Streaming resources

Certain resources, such as dataset items, key-value store records, and logs, support streaming directly from the Apify API. This allows you to process large resources incrementally without downloading them entirely into memory, making it ideal for handling large or continuously updated data.

Supported streaming methods:

DatasetClient.stream_items - Stream dataset items incrementally.
KeyValueStoreClient.stream_record - Stream key-value store records as raw data.
LogClient.stream - Stream logs in real time.

These methods return a raw, context-managed httpx.Response object. The response must be consumed within a with block to ensure that the connection is closed automatically, preventing memory leaks or unclosed connections.

The following example demonstrates how to stream the logs of an Actor run incrementally:

Async client
Sync client

from apify_client import ApifyClientAsync

TOKEN = 'MY-APIFY-TOKEN'


async def main() -> None:
    apify_client = ApifyClientAsync(TOKEN)
    run_client = apify_client.run('MY-RUN-ID')
    log_client = run_client.log()

    async with log_client.stream() as log_stream:
        if log_stream:
            for line in log_stream.iter_lines():
                print(line)

from apify_client import ApifyClient

TOKEN = 'MY-APIFY-TOKEN'


def main() -> None:
    apify_client = ApifyClient(TOKEN)
    run_client = apify_client.run('MY-RUN-ID')
    log_client = run_client.log()

    with log_client.stream() as log_stream:
        if log_stream:
            for line in log_stream.iter_lines():
                print(line)

Streaming offers several key benefits.

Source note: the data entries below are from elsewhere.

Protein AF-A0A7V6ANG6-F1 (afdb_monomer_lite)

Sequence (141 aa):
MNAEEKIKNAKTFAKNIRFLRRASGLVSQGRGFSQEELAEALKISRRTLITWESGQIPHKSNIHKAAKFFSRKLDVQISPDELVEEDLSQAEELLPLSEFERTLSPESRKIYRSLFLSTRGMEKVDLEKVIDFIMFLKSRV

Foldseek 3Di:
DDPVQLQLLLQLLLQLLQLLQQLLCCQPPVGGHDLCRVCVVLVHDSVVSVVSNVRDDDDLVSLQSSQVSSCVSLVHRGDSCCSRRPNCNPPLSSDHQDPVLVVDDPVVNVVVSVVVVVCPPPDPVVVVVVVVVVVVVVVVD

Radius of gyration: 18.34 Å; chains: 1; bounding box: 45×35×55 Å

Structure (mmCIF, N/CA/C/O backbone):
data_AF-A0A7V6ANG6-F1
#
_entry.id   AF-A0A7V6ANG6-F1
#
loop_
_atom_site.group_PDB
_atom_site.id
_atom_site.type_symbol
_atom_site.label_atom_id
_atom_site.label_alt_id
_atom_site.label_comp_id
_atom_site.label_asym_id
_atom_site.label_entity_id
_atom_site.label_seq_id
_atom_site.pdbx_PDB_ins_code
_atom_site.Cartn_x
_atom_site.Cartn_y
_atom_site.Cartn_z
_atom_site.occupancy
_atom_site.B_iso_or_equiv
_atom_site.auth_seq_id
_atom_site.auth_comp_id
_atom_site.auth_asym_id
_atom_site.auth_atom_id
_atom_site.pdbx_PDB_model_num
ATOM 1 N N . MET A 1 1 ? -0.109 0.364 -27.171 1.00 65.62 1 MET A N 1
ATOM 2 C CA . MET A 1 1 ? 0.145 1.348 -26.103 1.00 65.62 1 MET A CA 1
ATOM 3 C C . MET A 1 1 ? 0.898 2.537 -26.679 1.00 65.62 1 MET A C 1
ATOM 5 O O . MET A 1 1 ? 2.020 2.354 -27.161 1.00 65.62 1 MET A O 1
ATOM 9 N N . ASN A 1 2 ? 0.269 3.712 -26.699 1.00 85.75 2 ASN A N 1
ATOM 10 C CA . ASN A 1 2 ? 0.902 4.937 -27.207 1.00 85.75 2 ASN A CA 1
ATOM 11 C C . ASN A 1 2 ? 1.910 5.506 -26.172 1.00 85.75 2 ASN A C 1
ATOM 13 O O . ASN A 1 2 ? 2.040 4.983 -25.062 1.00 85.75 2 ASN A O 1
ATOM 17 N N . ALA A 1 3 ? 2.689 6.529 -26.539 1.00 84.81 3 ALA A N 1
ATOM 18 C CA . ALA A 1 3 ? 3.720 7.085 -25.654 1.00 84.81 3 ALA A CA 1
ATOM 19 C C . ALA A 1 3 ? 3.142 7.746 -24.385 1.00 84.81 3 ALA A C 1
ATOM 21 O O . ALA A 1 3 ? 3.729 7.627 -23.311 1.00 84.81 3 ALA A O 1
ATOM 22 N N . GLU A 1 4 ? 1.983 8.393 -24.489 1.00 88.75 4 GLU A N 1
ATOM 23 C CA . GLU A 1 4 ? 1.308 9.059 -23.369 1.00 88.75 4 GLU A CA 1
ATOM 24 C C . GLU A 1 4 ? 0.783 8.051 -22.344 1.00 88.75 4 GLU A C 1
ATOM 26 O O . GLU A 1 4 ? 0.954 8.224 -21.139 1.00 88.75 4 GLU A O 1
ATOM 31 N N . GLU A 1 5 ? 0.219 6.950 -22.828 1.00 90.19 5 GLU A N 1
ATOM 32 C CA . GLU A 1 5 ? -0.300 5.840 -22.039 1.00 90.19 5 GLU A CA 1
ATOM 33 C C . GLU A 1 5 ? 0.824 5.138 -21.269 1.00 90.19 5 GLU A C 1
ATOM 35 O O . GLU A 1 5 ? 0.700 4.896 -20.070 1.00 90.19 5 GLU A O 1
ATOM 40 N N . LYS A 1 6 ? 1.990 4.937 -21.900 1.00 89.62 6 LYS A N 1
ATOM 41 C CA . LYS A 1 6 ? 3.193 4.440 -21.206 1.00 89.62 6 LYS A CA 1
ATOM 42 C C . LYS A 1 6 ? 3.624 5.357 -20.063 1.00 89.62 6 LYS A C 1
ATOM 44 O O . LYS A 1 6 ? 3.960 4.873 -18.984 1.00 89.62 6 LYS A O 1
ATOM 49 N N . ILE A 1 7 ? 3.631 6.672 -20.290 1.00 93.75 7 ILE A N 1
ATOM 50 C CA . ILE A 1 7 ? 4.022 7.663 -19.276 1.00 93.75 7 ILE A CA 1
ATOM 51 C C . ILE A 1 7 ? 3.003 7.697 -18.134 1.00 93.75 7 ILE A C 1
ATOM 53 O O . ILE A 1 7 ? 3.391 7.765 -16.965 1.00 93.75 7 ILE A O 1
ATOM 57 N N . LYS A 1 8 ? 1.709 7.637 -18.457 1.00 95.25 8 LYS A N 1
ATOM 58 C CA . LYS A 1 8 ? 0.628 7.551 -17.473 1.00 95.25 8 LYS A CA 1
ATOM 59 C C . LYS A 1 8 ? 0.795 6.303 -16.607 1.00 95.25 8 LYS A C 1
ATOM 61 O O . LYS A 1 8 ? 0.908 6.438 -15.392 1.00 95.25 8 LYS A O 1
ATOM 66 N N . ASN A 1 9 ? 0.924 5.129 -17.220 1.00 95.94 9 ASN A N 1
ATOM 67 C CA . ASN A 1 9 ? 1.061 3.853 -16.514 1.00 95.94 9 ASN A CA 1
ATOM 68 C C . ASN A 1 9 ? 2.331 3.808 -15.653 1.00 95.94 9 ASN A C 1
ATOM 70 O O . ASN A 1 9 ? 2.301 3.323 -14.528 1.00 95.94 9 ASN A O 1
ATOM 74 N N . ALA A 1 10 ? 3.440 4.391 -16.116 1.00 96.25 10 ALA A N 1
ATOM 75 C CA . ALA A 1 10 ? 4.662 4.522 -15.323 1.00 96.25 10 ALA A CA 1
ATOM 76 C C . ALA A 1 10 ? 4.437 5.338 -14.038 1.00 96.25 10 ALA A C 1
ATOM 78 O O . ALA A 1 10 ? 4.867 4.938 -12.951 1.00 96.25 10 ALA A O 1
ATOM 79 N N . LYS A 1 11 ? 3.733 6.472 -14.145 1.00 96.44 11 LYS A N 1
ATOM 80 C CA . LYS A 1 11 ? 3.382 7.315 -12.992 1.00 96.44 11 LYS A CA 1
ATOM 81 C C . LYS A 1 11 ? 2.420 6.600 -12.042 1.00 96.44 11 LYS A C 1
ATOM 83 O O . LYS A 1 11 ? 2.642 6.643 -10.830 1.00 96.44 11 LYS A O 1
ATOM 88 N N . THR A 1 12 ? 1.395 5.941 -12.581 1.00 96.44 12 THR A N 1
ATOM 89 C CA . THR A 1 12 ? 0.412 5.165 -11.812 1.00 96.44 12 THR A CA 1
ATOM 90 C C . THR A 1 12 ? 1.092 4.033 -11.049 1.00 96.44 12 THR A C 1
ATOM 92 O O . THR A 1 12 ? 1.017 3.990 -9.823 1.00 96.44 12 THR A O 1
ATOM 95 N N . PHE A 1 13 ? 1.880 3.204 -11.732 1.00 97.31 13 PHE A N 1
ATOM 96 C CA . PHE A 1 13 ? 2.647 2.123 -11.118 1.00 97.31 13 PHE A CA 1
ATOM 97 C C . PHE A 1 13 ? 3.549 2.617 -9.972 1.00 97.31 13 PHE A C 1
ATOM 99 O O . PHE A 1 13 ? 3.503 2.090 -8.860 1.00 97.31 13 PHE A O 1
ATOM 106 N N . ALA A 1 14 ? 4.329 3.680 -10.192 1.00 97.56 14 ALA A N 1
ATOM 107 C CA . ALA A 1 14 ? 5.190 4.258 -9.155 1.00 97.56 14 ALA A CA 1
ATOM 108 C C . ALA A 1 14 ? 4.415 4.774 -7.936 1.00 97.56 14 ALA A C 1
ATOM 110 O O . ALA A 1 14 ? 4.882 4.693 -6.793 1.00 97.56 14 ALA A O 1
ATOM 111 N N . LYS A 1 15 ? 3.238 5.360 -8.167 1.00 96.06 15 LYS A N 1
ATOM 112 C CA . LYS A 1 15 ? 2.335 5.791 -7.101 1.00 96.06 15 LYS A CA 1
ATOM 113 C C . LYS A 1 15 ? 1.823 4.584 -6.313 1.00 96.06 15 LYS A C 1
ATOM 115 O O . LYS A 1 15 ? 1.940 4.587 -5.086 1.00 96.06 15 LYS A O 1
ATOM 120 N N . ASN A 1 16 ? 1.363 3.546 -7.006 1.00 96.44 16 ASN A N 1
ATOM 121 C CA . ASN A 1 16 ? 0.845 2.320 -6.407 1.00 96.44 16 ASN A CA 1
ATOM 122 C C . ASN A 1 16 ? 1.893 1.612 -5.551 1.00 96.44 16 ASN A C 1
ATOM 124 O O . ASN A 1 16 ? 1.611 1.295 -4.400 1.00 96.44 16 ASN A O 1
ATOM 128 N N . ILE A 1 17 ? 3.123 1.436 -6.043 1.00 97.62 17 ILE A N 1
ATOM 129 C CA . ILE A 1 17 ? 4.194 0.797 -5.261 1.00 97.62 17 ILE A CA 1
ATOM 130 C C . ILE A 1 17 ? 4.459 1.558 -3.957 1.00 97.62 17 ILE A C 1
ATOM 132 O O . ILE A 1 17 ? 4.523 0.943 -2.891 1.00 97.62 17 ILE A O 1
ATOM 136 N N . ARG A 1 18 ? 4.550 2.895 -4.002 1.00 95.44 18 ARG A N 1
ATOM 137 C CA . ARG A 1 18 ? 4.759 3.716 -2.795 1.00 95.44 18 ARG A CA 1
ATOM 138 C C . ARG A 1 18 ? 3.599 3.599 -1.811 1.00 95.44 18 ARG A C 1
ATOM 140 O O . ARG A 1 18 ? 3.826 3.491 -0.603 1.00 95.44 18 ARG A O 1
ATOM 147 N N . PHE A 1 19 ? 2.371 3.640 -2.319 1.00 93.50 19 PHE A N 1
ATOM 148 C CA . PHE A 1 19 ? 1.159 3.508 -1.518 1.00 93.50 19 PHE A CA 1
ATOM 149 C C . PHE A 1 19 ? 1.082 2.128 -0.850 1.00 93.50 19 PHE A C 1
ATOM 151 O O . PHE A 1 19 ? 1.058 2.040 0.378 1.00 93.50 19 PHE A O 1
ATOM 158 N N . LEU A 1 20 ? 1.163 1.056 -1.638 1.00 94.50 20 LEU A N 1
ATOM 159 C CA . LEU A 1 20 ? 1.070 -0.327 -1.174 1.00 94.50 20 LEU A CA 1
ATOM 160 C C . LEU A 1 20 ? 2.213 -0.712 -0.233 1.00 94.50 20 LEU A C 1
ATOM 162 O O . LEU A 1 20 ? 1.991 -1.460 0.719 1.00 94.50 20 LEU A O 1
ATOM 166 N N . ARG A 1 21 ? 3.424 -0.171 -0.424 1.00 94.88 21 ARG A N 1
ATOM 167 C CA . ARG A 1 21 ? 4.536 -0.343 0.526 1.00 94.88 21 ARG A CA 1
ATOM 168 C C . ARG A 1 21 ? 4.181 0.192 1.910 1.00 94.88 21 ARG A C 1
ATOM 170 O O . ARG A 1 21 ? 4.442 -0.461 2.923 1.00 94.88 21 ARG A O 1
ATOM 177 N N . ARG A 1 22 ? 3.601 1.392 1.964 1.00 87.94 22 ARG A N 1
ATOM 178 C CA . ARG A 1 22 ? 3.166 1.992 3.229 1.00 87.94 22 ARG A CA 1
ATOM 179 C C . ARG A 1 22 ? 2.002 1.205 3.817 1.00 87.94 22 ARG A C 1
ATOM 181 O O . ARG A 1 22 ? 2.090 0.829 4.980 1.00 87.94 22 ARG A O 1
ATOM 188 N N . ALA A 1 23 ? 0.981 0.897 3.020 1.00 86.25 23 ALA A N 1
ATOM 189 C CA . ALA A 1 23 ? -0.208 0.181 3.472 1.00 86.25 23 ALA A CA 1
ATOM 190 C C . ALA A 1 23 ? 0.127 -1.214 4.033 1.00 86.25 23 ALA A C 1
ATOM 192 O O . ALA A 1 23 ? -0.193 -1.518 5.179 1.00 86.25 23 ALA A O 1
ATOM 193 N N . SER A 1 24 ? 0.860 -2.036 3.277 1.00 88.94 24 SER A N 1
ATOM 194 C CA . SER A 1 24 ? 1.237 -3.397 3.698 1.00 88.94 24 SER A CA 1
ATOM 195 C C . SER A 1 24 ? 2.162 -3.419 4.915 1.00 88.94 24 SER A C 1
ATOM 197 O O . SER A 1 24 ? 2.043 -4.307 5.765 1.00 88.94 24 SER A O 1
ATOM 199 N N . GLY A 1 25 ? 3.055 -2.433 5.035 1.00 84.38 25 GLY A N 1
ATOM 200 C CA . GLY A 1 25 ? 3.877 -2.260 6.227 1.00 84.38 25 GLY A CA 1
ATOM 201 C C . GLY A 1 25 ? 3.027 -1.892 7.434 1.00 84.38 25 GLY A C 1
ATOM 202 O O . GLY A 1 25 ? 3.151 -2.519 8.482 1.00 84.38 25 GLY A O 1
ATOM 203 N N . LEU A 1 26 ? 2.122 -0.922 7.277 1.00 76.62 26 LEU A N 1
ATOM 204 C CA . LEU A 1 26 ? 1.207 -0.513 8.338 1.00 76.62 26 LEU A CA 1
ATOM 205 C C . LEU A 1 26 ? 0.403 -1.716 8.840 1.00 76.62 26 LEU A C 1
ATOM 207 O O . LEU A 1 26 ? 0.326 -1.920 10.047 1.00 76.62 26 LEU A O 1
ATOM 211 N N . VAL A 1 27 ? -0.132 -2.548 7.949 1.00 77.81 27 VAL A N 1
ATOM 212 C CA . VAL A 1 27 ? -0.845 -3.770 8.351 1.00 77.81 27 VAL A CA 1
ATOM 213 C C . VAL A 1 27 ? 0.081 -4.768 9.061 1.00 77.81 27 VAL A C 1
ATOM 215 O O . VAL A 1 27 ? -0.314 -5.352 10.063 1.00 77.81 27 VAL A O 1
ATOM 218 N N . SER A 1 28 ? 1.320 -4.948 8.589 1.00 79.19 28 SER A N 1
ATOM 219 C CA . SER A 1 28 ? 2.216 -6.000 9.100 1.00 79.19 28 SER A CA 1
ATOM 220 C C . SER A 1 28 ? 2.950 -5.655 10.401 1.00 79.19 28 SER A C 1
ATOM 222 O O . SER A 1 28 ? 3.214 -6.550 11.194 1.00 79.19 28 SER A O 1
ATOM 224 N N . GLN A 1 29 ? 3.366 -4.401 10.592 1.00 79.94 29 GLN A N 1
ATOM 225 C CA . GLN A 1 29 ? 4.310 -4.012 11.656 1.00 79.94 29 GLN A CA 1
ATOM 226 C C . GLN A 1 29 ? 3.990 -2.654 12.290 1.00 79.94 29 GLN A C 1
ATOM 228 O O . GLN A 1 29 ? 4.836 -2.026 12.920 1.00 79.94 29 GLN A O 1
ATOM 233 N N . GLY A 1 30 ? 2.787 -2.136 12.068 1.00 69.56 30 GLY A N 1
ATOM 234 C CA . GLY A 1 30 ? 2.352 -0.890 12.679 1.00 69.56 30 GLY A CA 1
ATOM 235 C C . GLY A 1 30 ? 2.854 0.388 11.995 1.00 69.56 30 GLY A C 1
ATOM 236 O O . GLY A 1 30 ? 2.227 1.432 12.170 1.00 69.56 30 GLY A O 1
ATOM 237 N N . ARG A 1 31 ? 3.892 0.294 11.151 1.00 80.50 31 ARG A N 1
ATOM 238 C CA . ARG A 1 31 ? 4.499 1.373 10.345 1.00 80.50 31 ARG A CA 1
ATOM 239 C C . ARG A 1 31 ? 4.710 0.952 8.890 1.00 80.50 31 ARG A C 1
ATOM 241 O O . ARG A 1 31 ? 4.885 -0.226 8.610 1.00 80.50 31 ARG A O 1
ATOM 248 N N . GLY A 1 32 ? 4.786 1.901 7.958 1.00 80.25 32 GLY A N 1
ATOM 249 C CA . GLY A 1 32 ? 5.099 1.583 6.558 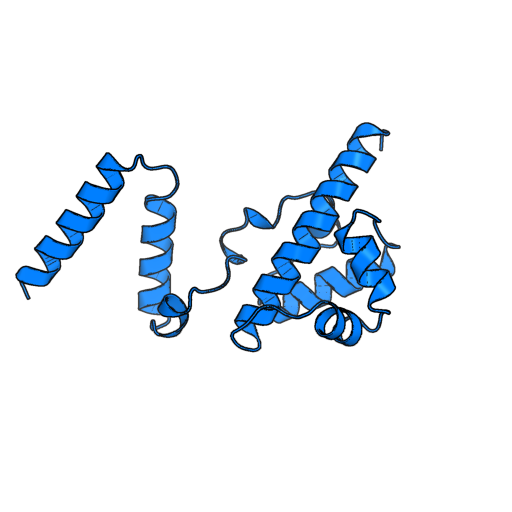1.00 80.25 32 GLY A CA 1
ATOM 250 C C . GLY A 1 32 ? 6.440 0.850 6.392 1.00 80.25 32 GLY A C 1
ATOM 251 O O . GLY A 1 32 ? 7.386 1.106 7.142 1.00 80.25 32 GLY A O 1
ATOM 252 N N . PHE A 1 33 ? 6.532 -0.043 5.399 1.00 89.81 33 PHE A N 1
ATOM 253 C CA . PHE A 1 33 ? 7.796 -0.709 5.079 1.00 89.81 33 PHE A CA 1
ATOM 254 C C . PHE A 1 33 ? 8.811 0.318 4.579 1.00 89.81 33 PHE A C 1
ATOM 256 O O . PHE A 1 33 ? 8.469 1.218 3.802 1.00 89.81 33 PHE A O 1
ATOM 263 N N . SER A 1 34 ? 10.071 0.171 4.974 1.00 95.75 34 SER A N 1
ATOM 264 C CA . SER A 1 34 ? 11.177 0.867 4.322 1.00 95.75 34 SER A CA 1
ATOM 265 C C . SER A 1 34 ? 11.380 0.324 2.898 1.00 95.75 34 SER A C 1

It ensures memory efficiency by loading only a small portion of the resource into memory at any given time, making it ideal for handling large data. It enables real-time processing, allowing you to start working with data immediately as it is received. With automatic resource management, using the with statement ensures that connections are properly closed, preventing memory leaks or unclosed connections. This approach is valuable for processing large logs, datasets, or files on the fly without the need to download them entirely.